Holy shit! I didn't know I was being tested. I can't even remember all my girls' names, let alone the rules. Am I going to be the first 3rd grade basketball coach to get fired from a volunteer gig after their first game?
See, my friends. This is why it doesn't pay to plan. When you just wing it, you don't have time for any sort of pantser panic to set in. Isn't that a great word? Pantser. As in, a person who does things by the seat of her pants. I recently read it and decided it describes the anxiety I experience when I try to plan things. I am a total pantser precisely because I'm an obsessive planner. I get too bogged down in worry and give up too easily if I plan things out.

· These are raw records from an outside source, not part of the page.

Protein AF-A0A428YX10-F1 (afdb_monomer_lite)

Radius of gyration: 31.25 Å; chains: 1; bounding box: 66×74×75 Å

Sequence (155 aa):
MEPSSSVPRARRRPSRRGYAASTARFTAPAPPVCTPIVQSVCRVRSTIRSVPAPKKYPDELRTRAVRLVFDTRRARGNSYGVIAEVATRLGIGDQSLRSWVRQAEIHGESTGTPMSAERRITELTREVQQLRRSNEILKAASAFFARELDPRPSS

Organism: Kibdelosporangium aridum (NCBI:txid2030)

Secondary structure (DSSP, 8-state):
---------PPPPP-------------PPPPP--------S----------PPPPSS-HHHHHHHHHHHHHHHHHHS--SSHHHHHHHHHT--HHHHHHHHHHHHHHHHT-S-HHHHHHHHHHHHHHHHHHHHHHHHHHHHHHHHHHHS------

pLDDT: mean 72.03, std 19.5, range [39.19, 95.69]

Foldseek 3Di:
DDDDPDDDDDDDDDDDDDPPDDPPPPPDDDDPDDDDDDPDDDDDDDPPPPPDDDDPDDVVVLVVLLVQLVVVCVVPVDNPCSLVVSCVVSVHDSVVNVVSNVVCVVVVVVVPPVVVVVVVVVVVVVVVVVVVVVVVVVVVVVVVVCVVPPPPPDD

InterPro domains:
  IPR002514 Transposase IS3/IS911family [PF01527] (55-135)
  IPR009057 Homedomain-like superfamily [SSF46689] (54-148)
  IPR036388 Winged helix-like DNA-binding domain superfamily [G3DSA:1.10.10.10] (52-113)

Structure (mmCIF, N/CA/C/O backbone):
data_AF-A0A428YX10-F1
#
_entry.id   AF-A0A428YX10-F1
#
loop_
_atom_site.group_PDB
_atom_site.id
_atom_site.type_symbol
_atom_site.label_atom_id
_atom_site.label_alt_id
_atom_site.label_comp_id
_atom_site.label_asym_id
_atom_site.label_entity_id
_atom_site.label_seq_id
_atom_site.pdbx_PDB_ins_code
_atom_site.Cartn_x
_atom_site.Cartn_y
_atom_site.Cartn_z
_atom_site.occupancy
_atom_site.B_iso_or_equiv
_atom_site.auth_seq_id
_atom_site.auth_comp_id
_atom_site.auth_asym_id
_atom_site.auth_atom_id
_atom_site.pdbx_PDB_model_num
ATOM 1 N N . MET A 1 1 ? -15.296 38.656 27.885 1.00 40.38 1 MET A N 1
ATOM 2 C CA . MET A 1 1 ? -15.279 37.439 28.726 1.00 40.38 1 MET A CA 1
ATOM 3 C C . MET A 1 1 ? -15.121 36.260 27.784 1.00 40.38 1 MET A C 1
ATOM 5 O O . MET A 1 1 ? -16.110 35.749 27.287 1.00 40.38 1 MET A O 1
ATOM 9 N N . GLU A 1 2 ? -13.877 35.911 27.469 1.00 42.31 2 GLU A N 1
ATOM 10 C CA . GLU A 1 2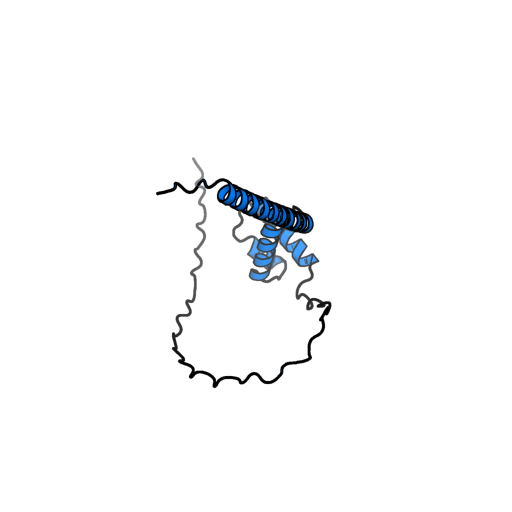 ? -13.547 34.790 26.581 1.00 42.31 2 GLU A CA 1
ATOM 11 C C . GLU A 1 2 ? -13.345 33.524 27.430 1.00 42.31 2 GLU A C 1
ATOM 13 O O . GLU A 1 2 ? -12.585 33.578 28.404 1.00 42.31 2 GLU A O 1
ATOM 18 N N . PRO A 1 3 ? -14.001 32.390 27.127 1.00 49.88 3 PRO A N 1
ATOM 19 C CA . PRO A 1 3 ? -13.764 31.148 27.847 1.00 49.88 3 PRO A CA 1
ATOM 20 C C . PRO A 1 3 ? -12.470 30.485 27.353 1.00 49.88 3 PRO A C 1
ATOM 22 O O . PRO A 1 3 ? -12.392 29.949 26.249 1.00 49.88 3 PRO A O 1
ATOM 25 N N . SER A 1 4 ? -11.450 30.494 28.211 1.00 45.38 4 SER A N 1
ATOM 26 C CA . SER A 1 4 ? -10.189 29.768 28.045 1.00 45.38 4 SER A CA 1
ATOM 27 C C . SER A 1 4 ? -10.418 28.279 27.751 1.00 45.38 4 SER A C 1
ATOM 29 O O . SER A 1 4 ? -10.708 27.495 28.658 1.00 45.38 4 SER A O 1
ATOM 31 N N . SER A 1 5 ? -10.228 27.852 26.497 1.00 40.97 5 SER A N 1
ATOM 32 C CA . SER A 1 5 ? -10.171 26.429 26.148 1.00 40.97 5 SER A CA 1
ATOM 33 C C . SER A 1 5 ? -8.824 25.849 26.593 1.00 40.97 5 SER A C 1
ATOM 35 O O . SER A 1 5 ? -7.808 25.939 25.900 1.00 40.97 5 SER A O 1
ATOM 37 N N . SER A 1 6 ? -8.804 25.271 27.789 1.00 42.06 6 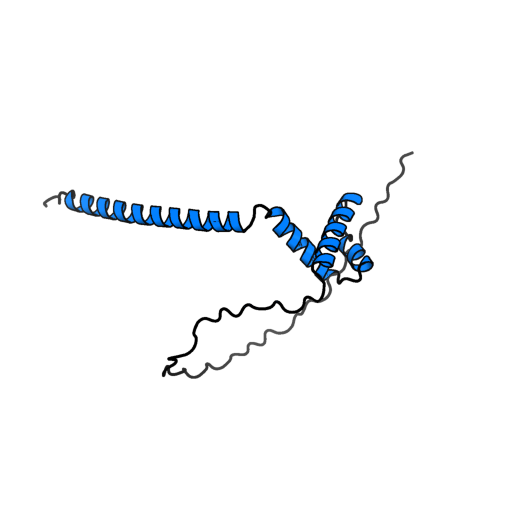SER A N 1
ATOM 38 C CA . SER A 1 6 ? -7.658 24.532 28.313 1.00 42.06 6 SER A CA 1
ATOM 39 C C . SER A 1 6 ? -7.565 23.176 27.605 1.00 42.06 6 SER A C 1
ATOM 41 O O . SER A 1 6 ? -8.359 22.271 27.857 1.00 42.06 6 SER A O 1
ATOM 43 N N . VAL A 1 7 ? -6.622 23.032 26.673 1.00 49.97 7 VAL A N 1
ATOM 44 C CA . VAL A 1 7 ? -6.331 21.751 26.010 1.00 49.97 7 VAL A CA 1
ATOM 45 C C . VAL A 1 7 ? -5.451 20.905 26.941 1.00 49.97 7 VAL A C 1
ATOM 47 O O . VAL A 1 7 ? -4.347 21.342 27.282 1.00 49.97 7 VAL A O 1
ATOM 50 N N . PRO A 1 8 ? -5.842 19.681 27.345 1.00 45.62 8 PRO A N 1
ATOM 51 C CA . PRO A 1 8 ? -4.961 18.840 28.141 1.00 45.62 8 PRO A CA 1
ATOM 52 C C . PRO A 1 8 ? -3.830 18.273 27.270 1.00 45.62 8 PRO A C 1
ATOM 54 O O . PRO A 1 8 ? -4.030 17.507 26.327 1.00 45.62 8 PRO A O 1
ATOM 57 N N . ARG A 1 9 ? -2.603 18.657 27.628 1.00 43.12 9 ARG A N 1
ATOM 58 C CA . ARG A 1 9 ? -1.333 18.211 27.045 1.00 43.12 9 ARG A CA 1
ATOM 59 C C . ARG A 1 9 ? -1.171 16.697 27.241 1.00 43.12 9 ARG A C 1
ATOM 61 O O . ARG A 1 9 ? -1.044 16.215 28.367 1.00 43.12 9 ARG A O 1
ATOM 68 N N . ALA A 1 10 ? -1.165 15.938 26.145 1.00 42.00 10 ALA A N 1
ATOM 69 C CA . ALA A 1 10 ? -0.983 14.489 26.171 1.00 42.00 10 ALA A CA 1
ATOM 70 C C . ALA A 1 10 ? 0.358 14.110 26.830 1.00 42.00 10 ALA A C 1
ATOM 72 O O . ALA A 1 10 ? 1.430 14.565 26.422 1.00 42.00 10 ALA A O 1
ATOM 73 N N . ARG A 1 11 ? 0.297 13.256 27.859 1.00 43.50 11 ARG A N 1
ATOM 74 C CA . ARG A 1 11 ? 1.475 12.704 28.540 1.00 43.50 11 ARG A CA 1
ATOM 75 C C . ARG A 1 11 ? 2.306 11.888 27.545 1.00 43.50 11 ARG A C 1
ATOM 77 O O . ARG A 1 11 ? 1.828 10.900 26.987 1.00 43.50 11 ARG A O 1
ATOM 84 N N . ARG A 1 12 ? 3.565 12.293 27.348 1.00 46.12 12 ARG A N 1
ATOM 85 C CA . ARG A 1 12 ? 4.581 11.526 26.614 1.00 46.12 12 ARG A CA 1
ATOM 86 C C . ARG A 1 12 ? 4.765 10.167 27.296 1.00 46.12 12 ARG A C 1
ATOM 88 O O . ARG A 1 12 ? 5.109 10.114 28.474 1.00 46.12 12 ARG A O 1
ATOM 95 N N . ARG A 1 13 ? 4.544 9.070 26.566 1.00 42.69 13 ARG A N 1
ATOM 96 C CA . ARG A 1 13 ? 4.959 7.732 27.010 1.00 42.69 13 ARG A CA 1
ATOM 97 C C . ARG A 1 13 ? 6.493 7.670 26.986 1.00 42.69 13 ARG A C 1
ATOM 99 O O . ARG A 1 13 ? 7.059 7.940 25.928 1.00 42.69 13 ARG A O 1
ATOM 106 N N . PRO A 1 14 ? 7.178 7.311 28.082 1.00 46.19 14 PRO A N 1
ATOM 107 C CA . PRO A 1 14 ? 8.607 7.048 28.017 1.00 46.19 14 PRO A CA 1
ATOM 108 C C . PRO A 1 14 ? 8.857 5.732 27.269 1.00 46.19 14 PRO A C 1
ATOM 110 O O . PRO A 1 14 ? 8.290 4.691 27.609 1.00 46.19 14 PRO A O 1
ATOM 113 N N . SER A 1 15 ? 9.720 5.784 26.252 1.00 49.16 15 SER A N 1
ATOM 114 C CA . SER A 1 15 ? 10.299 4.605 25.611 1.00 49.16 15 SER A CA 1
ATOM 115 C C . SER A 1 15 ? 11.157 3.870 26.638 1.00 49.16 15 SER A C 1
ATOM 117 O O . SER A 1 15 ? 12.206 4.368 27.051 1.00 49.16 15 SER A O 1
ATOM 119 N N . ARG A 1 16 ? 10.712 2.695 27.084 1.00 45.38 16 ARG A N 1
ATOM 120 C CA . ARG A 1 16 ? 11.520 1.831 27.943 1.00 45.38 16 ARG A CA 1
ATOM 121 C C . ARG A 1 16 ? 12.173 0.723 27.130 1.00 45.38 16 ARG A C 1
ATOM 123 O O . ARG A 1 16 ? 11.497 -0.006 26.415 1.00 45.38 16 ARG A O 1
ATOM 130 N N . ARG A 1 17 ? 13.465 0.581 27.435 1.00 44.22 17 ARG A N 1
ATOM 131 C CA . ARG A 1 17 ? 14.362 -0.564 27.252 1.00 44.22 17 ARG A CA 1
ATOM 132 C C . ARG A 1 17 ? 15.046 -0.681 25.900 1.00 44.22 17 ARG A C 1
ATOM 134 O O . ARG A 1 17 ? 14.633 -1.415 25.012 1.00 44.22 17 ARG A O 1
ATOM 141 N N . GLY A 1 18 ? 16.194 -0.007 25.854 1.00 41.34 18 GLY A N 1
ATOM 142 C CA . GLY A 1 18 ? 17.348 -0.517 25.142 1.00 41.34 18 GLY A CA 1
ATOM 143 C C . GLY A 1 18 ? 17.746 -1.893 25.674 1.00 41.34 18 GLY A C 1
ATOM 144 O O . GLY A 1 18 ? 17.786 -2.128 26.883 1.00 41.34 18 GLY A O 1
ATOM 145 N N . TYR A 1 19 ? 18.049 -2.776 24.736 1.00 44.69 19 TYR A N 1
ATOM 146 C CA . TYR A 1 19 ? 18.938 -3.899 24.952 1.00 44.69 19 TYR A CA 1
ATOM 147 C C . TYR A 1 19 ? 20.295 -3.471 24.402 1.00 44.69 19 TYR A C 1
ATOM 149 O O . TYR A 1 19 ? 20.565 -3.585 23.212 1.00 44.69 19 TYR A O 1
ATOM 157 N N . ALA A 1 20 ? 21.125 -2.912 25.278 1.00 44.28 20 ALA A N 1
ATOM 158 C CA . ALA A 1 20 ? 22.564 -2.982 25.107 1.00 44.28 20 ALA A CA 1
ATOM 159 C C . ALA A 1 20 ? 22.979 -4.344 25.667 1.00 44.28 20 ALA A C 1
ATOM 161 O O . ALA A 1 20 ? 22.981 -4.543 26.879 1.00 44.28 20 ALA A O 1
ATOM 162 N N . ALA A 1 21 ? 23.248 -5.304 24.788 1.00 44.88 21 ALA A N 1
ATOM 163 C CA . ALA A 1 21 ? 23.855 -6.567 25.175 1.00 44.88 21 ALA A CA 1
ATOM 164 C C . ALA A 1 21 ? 24.781 -7.055 24.060 1.00 44.88 21 ALA A C 1
ATOM 166 O O . ALA A 1 21 ? 24.362 -7.682 23.096 1.00 44.88 21 ALA A O 1
ATOM 167 N N . SER A 1 22 ? 26.054 -6.732 24.273 1.00 47.97 22 SER A N 1
ATOM 168 C CA . SER A 1 22 ? 27.214 -7.580 24.019 1.00 47.97 22 SER A CA 1
ATOM 169 C C . SER A 1 22 ? 27.501 -8.006 22.578 1.00 47.97 22 SER A C 1
ATOM 171 O O . SER A 1 22 ? 27.059 -9.040 22.082 1.00 47.97 22 SER A O 1
ATOM 173 N N . THR A 1 23 ? 28.396 -7.246 21.950 1.00 50.59 23 THR A N 1
ATOM 174 C CA . THR A 1 23 ? 29.271 -7.702 20.869 1.00 50.59 23 THR A CA 1
ATOM 175 C C . THR A 1 23 ? 30.226 -8.785 21.384 1.00 50.59 23 THR A C 1
ATOM 177 O O . THR A 1 23 ? 31.395 -8.517 21.670 1.00 50.59 23 THR A O 1
ATOM 180 N N . ALA A 1 24 ? 29.746 -10.021 21.493 1.00 46.06 24 ALA A N 1
ATOM 181 C CA . ALA A 1 24 ? 30.616 -11.185 21.572 1.00 46.06 24 ALA A CA 1
ATOM 182 C C . ALA A 1 24 ? 31.022 -11.571 20.143 1.00 46.06 24 ALA A C 1
ATOM 184 O O . ALA A 1 24 ? 30.259 -12.175 19.391 1.00 46.06 24 ALA A O 1
ATOM 185 N N . ARG A 1 25 ? 32.236 -11.166 19.764 1.00 45.97 25 ARG A N 1
ATOM 186 C CA . ARG A 1 25 ? 32.948 -11.649 18.579 1.00 45.97 25 ARG A CA 1
ATOM 187 C C . ARG A 1 25 ? 33.243 -13.140 18.766 1.00 45.97 25 ARG A C 1
ATOM 189 O O . ARG A 1 25 ? 34.285 -13.497 19.299 1.00 45.97 25 ARG A O 1
ATOM 196 N N . PHE A 1 26 ? 32.319 -14.000 18.350 1.00 43.78 26 PHE A N 1
ATOM 197 C CA . PHE A 1 26 ? 32.607 -15.413 18.119 1.00 43.78 26 PHE A CA 1
ATOM 198 C C . PHE A 1 26 ? 33.288 -15.526 16.753 1.00 43.78 26 PHE A C 1
ATOM 200 O O . PHE A 1 26 ? 32.635 -15.559 15.712 1.00 43.78 26 PHE A O 1
ATOM 207 N N . THR A 1 27 ? 34.618 -15.531 16.743 1.00 51.88 27 THR A N 1
ATOM 208 C CA . THR A 1 27 ? 35.386 -16.014 15.594 1.00 51.88 27 THR A CA 1
ATOM 209 C C . THR A 1 27 ? 35.181 -17.522 15.513 1.00 51.88 27 THR A C 1
ATOM 211 O O . THR A 1 27 ? 35.826 -18.284 16.231 1.00 51.88 27 THR A O 1
ATOM 214 N N . ALA A 1 28 ? 34.229 -17.954 14.691 1.00 55.75 28 ALA A N 1
ATOM 215 C CA . ALA A 1 28 ? 34.088 -19.358 14.340 1.00 55.75 28 ALA A CA 1
ATOM 216 C C . ALA A 1 28 ? 35.305 -19.785 13.493 1.00 55.75 28 ALA A C 1
ATOM 218 O O . ALA A 1 28 ? 35.621 -19.089 12.522 1.00 55.75 28 ALA A O 1
ATOM 219 N N . PRO A 1 29 ? 36.000 -20.889 13.820 1.00 63.22 29 PRO A N 1
ATOM 220 C CA . PRO A 1 29 ? 36.970 -21.472 12.904 1.00 63.22 29 PRO A CA 1
ATOM 221 C C 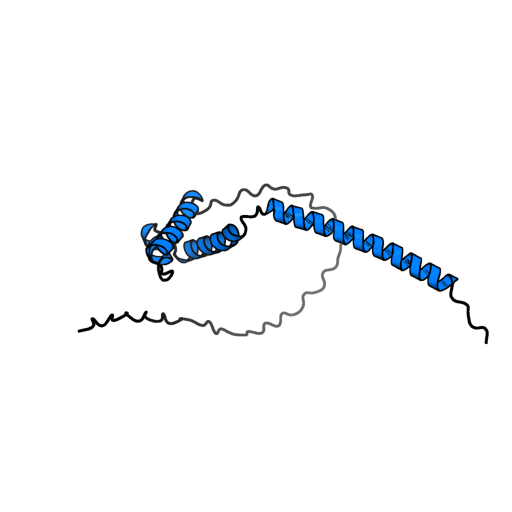. PRO A 1 29 ? 36.236 -22.003 11.665 1.00 63.22 29 PRO A C 1
ATOM 223 O O . PRO A 1 29 ? 35.150 -22.575 11.766 1.00 63.22 29 PRO A O 1
ATOM 226 N N . ALA A 1 30 ? 36.820 -21.754 10.493 1.00 64.62 30 ALA A N 1
ATOM 227 C CA . ALA A 1 30 ? 36.263 -22.113 9.194 1.00 64.62 30 ALA A CA 1
ATOM 228 C C . ALA A 1 30 ? 35.876 -23.607 9.118 1.00 64.62 30 ALA A C 1
ATOM 230 O O . ALA A 1 30 ? 36.630 -24.452 9.608 1.00 64.62 30 ALA A O 1
ATOM 231 N N . PRO A 1 31 ? 34.738 -23.958 8.490 1.00 61.47 31 PRO A N 1
ATOM 232 C CA . PRO A 1 31 ? 34.401 -25.353 8.246 1.00 61.47 31 PRO A CA 1
ATOM 233 C C . PRO A 1 31 ? 35.383 -25.957 7.226 1.00 61.47 31 PRO A C 1
ATOM 235 O O . PRO A 1 31 ? 35.709 -25.293 6.236 1.00 61.47 31 PRO A O 1
ATOM 238 N N . PRO A 1 32 ? 35.842 -27.207 7.414 1.00 62.75 32 PRO A N 1
ATOM 239 C CA . PRO A 1 32 ? 36.591 -27.899 6.380 1.00 62.75 32 PRO A CA 1
ATOM 240 C C . PRO A 1 32 ? 35.699 -28.071 5.145 1.00 62.75 32 PRO A C 1
ATOM 242 O O . PRO A 1 32 ? 34.576 -28.569 5.220 1.00 62.75 32 PRO A O 1
ATOM 245 N N . VAL A 1 33 ? 36.228 -27.592 4.022 1.00 60.19 33 VAL A N 1
ATOM 246 C CA . VAL A 1 33 ? 35.783 -27.794 2.640 1.00 60.19 33 VAL A CA 1
ATOM 247 C C . VAL A 1 33 ? 34.949 -29.069 2.437 1.00 60.19 33 VAL A C 1
ATOM 249 O O . VAL A 1 33 ? 35.453 -30.186 2.515 1.00 60.19 33 VAL A O 1
ATOM 252 N N . CYS A 1 34 ? 33.662 -28.881 2.127 1.00 48.34 34 CYS A N 1
ATOM 253 C CA . CYS A 1 34 ? 32.798 -29.916 1.565 1.00 48.34 34 CYS A CA 1
ATOM 254 C C . CYS A 1 34 ? 33.286 -30.261 0.153 1.00 48.34 34 CYS A C 1
ATOM 256 O O . CYS A 1 34 ? 33.216 -29.433 -0.756 1.00 48.34 34 CYS A O 1
ATOM 258 N N . THR A 1 35 ? 33.762 -31.486 -0.038 1.00 58.03 35 THR A N 1
ATOM 259 C CA . THR A 1 35 ? 34.012 -32.062 -1.360 1.00 58.03 35 THR A CA 1
ATOM 260 C C . THR A 1 35 ? 32.680 -32.276 -2.101 1.00 58.03 35 THR A C 1
ATOM 262 O O . THR A 1 35 ? 31.725 -32.788 -1.512 1.00 58.03 35 THR A O 1
ATOM 265 N N . PRO A 1 36 ? 32.563 -31.895 -3.388 1.00 50.66 36 PRO A N 1
ATOM 266 C CA . PRO A 1 36 ? 31.332 -32.064 -4.148 1.00 50.66 36 PRO A CA 1
ATOM 267 C C . PRO A 1 36 ? 31.329 -33.438 -4.819 1.00 50.66 36 PRO A C 1
ATOM 269 O O . PRO A 1 36 ? 31.888 -33.613 -5.898 1.00 50.66 36 PRO A O 1
ATOM 272 N N . ILE A 1 37 ? 30.692 -34.426 -4.196 1.00 50.38 37 ILE A N 1
ATOM 273 C CA . ILE A 1 37 ? 30.424 -35.709 -4.850 1.00 50.38 37 ILE A CA 1
ATOM 274 C C . ILE A 1 37 ? 28.920 -35.981 -4.751 1.00 50.38 37 ILE A C 1
ATOM 276 O O . ILE A 1 37 ? 28.393 -36.335 -3.704 1.00 50.38 37 ILE A O 1
ATOM 280 N N . VAL A 1 38 ? 28.260 -35.735 -5.890 1.00 47.56 38 VAL A N 1
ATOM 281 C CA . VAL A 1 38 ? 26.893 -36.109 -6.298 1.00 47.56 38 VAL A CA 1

If I show up unprepared, I can blame my awful performance on my lack of preparation and just have fun.
But I guess when you're a supposedly responsible adult coaching your daughter's basketball team it's different. There are so many freaking rules.
Left: Becky, age 13, seventh grade. Right: Katie, age 8, third grade.
I don't remember there being many rules when I played on teams as a girl. I just remember running back and forth across the wooden floor, dribbling, and passing, and catching, and shooting and having a lot of fun. I thought that's what it's all about. Fun.
So what's my plan for the first game? I'm going to try to remember what it was like to be a girl on a team having fun so I can understand how my girls out on the court feel. It's about them. Not me. Not the parents. Not the officials. It's about them, and making them love to work together and have fun.